*RECORDS SUPPLIED*:
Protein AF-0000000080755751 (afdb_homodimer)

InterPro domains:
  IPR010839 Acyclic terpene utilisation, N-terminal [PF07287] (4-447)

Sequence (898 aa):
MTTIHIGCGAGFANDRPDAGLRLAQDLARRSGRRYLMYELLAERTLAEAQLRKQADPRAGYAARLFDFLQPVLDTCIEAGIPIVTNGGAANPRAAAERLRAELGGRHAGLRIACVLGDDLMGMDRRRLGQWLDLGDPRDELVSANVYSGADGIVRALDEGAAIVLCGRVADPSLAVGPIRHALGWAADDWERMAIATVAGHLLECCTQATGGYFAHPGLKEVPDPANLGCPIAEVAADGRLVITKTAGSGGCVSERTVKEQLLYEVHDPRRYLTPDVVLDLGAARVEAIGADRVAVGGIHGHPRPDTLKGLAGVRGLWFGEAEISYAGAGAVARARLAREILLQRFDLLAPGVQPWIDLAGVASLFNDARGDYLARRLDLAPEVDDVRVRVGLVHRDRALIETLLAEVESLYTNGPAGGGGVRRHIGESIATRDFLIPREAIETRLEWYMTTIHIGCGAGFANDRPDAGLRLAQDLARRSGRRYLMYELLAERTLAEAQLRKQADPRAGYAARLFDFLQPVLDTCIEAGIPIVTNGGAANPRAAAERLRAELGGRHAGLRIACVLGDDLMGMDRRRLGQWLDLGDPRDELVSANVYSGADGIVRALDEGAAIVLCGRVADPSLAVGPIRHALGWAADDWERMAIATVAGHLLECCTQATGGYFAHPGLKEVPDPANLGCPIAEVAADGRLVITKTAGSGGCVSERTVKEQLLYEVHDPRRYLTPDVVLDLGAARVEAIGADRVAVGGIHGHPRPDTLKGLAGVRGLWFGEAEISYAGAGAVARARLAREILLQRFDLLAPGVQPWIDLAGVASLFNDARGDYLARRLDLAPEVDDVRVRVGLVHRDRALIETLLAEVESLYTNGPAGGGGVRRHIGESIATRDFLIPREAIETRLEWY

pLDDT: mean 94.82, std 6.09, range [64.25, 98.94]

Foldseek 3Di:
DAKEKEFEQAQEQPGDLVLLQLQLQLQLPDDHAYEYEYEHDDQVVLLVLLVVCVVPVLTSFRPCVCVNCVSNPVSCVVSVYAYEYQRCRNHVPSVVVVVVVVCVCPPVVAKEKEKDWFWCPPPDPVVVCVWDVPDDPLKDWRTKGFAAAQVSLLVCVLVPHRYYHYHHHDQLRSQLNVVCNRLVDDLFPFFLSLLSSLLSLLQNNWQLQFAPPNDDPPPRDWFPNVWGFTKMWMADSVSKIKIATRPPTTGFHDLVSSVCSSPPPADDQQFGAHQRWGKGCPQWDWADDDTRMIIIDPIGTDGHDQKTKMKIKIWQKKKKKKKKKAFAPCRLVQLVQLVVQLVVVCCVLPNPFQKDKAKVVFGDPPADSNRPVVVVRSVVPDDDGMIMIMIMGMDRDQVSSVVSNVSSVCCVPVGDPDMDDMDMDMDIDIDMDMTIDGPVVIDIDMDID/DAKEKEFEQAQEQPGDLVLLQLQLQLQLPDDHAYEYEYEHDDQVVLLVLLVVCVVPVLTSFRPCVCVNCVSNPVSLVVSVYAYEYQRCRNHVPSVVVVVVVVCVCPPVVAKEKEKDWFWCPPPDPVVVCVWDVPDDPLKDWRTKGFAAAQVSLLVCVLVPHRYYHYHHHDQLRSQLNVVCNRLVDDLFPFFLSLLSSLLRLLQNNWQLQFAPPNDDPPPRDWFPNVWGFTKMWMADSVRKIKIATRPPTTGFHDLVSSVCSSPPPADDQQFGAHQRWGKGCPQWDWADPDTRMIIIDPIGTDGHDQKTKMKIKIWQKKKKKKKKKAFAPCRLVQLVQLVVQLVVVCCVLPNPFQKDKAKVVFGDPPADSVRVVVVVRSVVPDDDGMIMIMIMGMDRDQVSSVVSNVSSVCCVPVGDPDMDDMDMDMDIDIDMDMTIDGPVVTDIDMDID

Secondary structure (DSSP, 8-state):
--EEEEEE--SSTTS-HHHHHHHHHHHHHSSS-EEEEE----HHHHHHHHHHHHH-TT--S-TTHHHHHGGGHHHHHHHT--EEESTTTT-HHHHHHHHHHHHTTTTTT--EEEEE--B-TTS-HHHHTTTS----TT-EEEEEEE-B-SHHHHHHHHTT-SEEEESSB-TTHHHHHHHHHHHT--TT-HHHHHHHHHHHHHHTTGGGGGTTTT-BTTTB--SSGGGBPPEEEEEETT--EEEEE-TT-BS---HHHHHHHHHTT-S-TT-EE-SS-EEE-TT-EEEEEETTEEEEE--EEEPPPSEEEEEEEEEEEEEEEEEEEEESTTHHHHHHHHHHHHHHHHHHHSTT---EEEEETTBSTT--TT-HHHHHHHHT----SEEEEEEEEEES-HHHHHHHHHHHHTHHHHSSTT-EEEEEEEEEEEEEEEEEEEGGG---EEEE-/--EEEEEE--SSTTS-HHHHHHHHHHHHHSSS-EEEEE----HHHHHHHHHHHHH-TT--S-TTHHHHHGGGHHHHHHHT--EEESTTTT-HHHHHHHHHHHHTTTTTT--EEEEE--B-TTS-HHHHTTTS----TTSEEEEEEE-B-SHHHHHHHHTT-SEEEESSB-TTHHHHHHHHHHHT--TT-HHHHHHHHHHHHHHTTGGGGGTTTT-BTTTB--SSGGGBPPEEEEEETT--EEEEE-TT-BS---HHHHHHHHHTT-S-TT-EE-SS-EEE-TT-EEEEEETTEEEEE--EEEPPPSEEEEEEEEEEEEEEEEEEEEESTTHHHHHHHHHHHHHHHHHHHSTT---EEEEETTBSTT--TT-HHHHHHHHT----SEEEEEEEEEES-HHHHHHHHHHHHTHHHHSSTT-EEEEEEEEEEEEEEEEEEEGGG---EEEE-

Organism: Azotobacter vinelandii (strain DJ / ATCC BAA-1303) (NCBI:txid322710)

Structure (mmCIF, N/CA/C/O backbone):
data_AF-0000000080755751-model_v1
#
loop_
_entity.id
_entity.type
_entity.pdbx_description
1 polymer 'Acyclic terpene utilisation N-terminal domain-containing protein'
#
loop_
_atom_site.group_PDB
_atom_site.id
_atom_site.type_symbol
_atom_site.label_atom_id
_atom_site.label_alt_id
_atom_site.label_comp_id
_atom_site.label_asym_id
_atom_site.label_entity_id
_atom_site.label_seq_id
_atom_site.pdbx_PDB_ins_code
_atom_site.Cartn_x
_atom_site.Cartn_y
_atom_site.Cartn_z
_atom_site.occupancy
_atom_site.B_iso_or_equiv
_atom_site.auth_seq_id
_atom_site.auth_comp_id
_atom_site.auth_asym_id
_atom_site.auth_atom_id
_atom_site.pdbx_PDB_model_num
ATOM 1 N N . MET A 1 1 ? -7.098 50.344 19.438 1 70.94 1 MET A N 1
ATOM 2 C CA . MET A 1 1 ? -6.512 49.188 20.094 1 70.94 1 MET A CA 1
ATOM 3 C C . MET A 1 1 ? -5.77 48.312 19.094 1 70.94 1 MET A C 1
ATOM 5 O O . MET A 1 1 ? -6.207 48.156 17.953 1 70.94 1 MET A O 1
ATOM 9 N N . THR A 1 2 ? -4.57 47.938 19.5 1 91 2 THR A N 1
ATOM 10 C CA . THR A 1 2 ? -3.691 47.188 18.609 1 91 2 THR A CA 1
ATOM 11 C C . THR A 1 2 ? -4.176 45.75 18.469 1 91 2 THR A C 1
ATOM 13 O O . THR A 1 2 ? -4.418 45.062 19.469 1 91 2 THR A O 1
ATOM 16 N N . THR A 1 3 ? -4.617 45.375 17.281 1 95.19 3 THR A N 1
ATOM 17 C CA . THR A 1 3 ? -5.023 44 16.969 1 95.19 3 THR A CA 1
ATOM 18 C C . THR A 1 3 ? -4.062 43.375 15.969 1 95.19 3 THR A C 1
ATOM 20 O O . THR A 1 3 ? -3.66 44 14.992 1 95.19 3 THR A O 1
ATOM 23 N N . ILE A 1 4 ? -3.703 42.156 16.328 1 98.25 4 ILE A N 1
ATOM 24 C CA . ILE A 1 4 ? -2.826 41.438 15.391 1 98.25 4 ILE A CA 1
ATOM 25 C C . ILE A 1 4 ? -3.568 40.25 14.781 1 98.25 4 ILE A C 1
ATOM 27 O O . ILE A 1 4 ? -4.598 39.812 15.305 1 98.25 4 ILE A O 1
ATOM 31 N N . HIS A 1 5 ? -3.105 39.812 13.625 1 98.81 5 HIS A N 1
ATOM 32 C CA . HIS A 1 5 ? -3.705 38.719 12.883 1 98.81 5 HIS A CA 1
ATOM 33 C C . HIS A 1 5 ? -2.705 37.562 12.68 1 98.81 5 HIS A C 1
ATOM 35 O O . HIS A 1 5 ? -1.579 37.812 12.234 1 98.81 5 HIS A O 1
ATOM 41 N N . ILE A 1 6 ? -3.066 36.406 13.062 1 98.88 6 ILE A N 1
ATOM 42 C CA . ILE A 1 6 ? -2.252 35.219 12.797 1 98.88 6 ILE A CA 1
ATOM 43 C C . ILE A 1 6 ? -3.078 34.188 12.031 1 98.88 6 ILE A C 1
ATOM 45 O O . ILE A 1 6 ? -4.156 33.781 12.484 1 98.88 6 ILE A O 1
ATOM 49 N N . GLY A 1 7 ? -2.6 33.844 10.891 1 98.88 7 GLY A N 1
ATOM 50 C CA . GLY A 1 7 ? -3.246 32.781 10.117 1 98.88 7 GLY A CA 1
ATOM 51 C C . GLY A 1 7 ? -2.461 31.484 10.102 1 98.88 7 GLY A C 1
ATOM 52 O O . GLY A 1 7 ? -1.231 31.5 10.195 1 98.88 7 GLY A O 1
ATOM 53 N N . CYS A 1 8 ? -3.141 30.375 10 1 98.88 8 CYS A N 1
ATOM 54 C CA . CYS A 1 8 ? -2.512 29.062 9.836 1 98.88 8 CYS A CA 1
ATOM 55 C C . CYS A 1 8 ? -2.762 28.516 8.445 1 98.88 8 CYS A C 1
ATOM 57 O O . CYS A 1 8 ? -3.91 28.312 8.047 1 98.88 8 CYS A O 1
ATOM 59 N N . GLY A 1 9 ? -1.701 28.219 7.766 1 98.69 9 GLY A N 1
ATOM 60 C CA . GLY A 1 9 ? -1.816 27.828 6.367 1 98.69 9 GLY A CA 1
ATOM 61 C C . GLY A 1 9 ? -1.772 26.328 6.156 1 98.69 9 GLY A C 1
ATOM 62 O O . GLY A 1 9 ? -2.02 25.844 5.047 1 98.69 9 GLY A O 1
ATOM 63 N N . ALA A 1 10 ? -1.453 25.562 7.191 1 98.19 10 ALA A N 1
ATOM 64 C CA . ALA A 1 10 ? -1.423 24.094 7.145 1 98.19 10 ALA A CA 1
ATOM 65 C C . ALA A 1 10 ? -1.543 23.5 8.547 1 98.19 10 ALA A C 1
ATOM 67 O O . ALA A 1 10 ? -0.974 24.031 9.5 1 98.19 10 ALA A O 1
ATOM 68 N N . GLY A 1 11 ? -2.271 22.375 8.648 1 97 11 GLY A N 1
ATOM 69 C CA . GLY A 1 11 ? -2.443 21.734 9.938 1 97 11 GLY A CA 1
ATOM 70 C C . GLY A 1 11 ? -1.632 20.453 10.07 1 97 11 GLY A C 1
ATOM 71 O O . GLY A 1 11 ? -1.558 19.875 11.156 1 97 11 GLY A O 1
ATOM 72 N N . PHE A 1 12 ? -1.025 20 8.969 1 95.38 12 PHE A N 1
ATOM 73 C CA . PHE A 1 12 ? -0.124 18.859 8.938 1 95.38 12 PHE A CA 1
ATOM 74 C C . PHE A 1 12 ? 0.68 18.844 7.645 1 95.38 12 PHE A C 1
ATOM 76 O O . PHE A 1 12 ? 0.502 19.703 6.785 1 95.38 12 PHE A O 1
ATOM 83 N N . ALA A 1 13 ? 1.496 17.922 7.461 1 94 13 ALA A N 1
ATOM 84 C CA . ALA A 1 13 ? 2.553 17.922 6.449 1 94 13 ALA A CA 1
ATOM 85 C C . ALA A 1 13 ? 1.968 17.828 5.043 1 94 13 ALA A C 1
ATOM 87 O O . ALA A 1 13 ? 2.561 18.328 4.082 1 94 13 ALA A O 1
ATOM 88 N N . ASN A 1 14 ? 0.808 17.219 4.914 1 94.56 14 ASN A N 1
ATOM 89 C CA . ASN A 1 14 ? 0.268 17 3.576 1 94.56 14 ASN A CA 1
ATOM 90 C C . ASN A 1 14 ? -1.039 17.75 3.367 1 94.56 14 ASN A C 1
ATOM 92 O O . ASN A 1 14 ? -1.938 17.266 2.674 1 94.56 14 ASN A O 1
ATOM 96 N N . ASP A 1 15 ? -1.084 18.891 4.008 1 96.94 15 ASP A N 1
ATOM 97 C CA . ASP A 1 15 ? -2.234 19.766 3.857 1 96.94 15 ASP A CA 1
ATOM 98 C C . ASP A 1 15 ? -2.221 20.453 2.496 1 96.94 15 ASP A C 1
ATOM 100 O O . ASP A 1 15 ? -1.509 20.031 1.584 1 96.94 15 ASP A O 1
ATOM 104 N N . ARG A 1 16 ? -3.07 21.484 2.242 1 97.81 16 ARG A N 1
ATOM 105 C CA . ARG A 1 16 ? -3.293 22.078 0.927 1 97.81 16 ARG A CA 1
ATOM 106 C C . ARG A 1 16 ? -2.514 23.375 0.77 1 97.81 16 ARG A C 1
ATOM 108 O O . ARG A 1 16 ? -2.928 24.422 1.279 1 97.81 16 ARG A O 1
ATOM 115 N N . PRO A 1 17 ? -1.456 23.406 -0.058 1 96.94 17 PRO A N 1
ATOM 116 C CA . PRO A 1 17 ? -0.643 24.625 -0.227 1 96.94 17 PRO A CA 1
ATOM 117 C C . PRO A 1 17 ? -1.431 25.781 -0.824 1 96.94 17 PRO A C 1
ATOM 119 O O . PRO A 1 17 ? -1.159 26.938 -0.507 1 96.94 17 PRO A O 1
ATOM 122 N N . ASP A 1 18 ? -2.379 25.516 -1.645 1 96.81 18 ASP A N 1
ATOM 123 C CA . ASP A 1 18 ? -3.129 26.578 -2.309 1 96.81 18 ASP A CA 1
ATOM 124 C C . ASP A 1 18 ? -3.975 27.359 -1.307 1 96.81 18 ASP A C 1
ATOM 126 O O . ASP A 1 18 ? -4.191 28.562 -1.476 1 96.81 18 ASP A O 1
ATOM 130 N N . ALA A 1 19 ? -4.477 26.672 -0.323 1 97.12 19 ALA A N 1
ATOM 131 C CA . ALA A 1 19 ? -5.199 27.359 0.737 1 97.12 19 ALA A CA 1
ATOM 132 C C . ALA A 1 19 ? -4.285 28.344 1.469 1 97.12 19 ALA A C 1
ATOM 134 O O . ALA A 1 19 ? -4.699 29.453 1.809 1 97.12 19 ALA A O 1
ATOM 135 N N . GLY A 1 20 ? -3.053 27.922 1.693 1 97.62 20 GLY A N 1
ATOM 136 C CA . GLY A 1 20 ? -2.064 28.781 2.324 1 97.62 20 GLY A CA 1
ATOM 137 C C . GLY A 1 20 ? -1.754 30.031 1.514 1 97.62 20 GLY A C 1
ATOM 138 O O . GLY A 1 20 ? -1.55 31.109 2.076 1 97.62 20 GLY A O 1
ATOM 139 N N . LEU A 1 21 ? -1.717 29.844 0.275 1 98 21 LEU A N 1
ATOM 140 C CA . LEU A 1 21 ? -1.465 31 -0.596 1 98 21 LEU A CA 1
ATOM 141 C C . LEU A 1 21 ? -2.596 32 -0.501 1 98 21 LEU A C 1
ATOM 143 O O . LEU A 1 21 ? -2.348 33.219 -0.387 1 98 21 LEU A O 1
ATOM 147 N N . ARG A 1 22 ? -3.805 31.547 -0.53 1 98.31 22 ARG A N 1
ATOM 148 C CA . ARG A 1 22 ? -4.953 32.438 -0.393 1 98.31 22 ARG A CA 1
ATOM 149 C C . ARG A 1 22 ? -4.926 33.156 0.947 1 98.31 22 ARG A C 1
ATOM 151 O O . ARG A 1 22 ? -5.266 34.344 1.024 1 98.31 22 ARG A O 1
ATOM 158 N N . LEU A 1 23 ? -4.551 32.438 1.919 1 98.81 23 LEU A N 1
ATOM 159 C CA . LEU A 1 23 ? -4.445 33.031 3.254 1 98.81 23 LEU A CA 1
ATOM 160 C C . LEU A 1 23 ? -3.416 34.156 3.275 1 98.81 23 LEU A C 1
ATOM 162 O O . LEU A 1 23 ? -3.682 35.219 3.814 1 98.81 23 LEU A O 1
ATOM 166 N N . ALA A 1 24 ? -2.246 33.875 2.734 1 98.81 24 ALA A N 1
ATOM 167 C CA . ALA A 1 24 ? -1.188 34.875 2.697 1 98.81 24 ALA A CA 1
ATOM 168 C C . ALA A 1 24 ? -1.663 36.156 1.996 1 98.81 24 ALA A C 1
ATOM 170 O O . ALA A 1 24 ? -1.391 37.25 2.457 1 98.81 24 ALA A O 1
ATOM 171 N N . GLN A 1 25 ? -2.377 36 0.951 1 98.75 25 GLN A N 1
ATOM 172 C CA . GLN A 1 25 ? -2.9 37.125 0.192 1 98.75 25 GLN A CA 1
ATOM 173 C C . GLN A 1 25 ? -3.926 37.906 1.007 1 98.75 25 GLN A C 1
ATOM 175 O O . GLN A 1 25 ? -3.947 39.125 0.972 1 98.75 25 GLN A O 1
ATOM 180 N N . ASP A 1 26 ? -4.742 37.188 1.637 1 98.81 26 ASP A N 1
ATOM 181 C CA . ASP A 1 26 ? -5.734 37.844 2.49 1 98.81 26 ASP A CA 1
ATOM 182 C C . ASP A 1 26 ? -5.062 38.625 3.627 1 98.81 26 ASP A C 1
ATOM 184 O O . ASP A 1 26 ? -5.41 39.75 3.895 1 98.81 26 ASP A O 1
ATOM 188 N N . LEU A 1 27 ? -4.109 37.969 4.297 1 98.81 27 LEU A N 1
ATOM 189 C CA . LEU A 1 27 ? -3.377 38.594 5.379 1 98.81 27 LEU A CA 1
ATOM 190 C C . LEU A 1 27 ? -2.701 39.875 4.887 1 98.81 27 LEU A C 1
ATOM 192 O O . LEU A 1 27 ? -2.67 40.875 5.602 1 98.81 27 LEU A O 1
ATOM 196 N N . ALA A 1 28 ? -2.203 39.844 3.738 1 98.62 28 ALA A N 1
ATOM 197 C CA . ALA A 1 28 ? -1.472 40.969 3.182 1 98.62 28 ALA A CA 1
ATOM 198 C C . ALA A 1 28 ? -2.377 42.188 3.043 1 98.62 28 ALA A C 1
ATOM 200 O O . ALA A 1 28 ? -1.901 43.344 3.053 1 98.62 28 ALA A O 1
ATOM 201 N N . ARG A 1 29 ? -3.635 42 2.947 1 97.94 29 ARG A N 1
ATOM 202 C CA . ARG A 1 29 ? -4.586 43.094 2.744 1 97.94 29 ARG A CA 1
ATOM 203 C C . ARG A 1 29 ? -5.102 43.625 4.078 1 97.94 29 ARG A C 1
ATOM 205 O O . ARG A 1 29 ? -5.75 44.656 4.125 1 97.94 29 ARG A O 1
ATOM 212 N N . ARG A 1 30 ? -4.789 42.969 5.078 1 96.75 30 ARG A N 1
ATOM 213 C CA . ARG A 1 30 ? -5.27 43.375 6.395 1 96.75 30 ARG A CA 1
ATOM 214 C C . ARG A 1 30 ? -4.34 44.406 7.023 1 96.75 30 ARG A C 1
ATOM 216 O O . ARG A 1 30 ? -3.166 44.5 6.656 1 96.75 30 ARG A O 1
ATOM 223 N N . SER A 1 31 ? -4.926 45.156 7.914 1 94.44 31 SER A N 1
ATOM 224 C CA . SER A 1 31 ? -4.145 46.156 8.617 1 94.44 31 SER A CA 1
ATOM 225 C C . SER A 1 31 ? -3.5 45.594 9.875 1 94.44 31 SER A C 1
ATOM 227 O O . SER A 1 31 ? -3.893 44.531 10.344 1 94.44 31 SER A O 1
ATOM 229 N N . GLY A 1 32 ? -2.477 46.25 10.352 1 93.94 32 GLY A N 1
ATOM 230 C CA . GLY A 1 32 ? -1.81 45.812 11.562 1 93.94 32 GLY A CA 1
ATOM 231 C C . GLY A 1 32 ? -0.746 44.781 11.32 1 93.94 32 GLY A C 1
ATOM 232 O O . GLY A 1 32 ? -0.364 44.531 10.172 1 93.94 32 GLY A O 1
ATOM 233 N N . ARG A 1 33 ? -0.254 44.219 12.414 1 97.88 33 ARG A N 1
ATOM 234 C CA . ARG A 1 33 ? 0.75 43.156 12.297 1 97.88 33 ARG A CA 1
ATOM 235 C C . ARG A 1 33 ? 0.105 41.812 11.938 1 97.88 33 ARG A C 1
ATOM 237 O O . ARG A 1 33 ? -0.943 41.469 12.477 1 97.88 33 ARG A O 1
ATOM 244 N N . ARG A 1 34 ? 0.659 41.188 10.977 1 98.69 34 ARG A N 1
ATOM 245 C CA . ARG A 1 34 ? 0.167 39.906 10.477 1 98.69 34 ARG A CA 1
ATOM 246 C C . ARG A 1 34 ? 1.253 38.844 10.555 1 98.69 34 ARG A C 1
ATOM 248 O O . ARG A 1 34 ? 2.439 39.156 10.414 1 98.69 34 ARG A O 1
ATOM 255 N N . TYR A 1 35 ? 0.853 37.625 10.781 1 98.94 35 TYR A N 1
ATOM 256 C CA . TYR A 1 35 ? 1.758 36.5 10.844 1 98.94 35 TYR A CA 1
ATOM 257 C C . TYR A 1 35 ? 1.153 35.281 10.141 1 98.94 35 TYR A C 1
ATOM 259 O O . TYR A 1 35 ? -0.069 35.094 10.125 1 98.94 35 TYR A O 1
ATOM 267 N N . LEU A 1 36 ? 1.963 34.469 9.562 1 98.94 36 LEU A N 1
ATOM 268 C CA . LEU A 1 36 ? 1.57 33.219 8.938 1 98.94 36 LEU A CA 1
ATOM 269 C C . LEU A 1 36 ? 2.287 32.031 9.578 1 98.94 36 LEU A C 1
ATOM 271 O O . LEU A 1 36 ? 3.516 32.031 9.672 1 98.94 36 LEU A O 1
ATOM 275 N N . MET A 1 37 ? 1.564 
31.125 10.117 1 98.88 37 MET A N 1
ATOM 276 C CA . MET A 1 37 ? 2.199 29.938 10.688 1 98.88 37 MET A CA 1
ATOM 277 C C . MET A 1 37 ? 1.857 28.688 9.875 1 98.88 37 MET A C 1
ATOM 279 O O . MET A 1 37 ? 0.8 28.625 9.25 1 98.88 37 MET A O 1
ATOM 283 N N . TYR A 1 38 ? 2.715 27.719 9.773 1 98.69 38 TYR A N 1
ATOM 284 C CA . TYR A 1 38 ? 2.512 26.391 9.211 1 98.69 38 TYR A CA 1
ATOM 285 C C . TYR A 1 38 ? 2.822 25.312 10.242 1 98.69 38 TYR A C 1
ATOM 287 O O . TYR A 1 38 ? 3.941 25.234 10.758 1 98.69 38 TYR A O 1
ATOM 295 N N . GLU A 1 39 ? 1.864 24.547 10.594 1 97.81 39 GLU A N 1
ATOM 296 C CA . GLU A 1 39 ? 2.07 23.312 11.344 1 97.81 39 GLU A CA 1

*ASSIGNMENT*: Track down every line in the entries that includes the string "utilisation", and copy it.

*RESPONSE TO THIS TASK*:
  IPR010839 Acyclic terpene utilisation, N-terminal [PF07287] (4-447)
1 polymer 'Acyclic terpene utilisation N-terminal domain-containing protein'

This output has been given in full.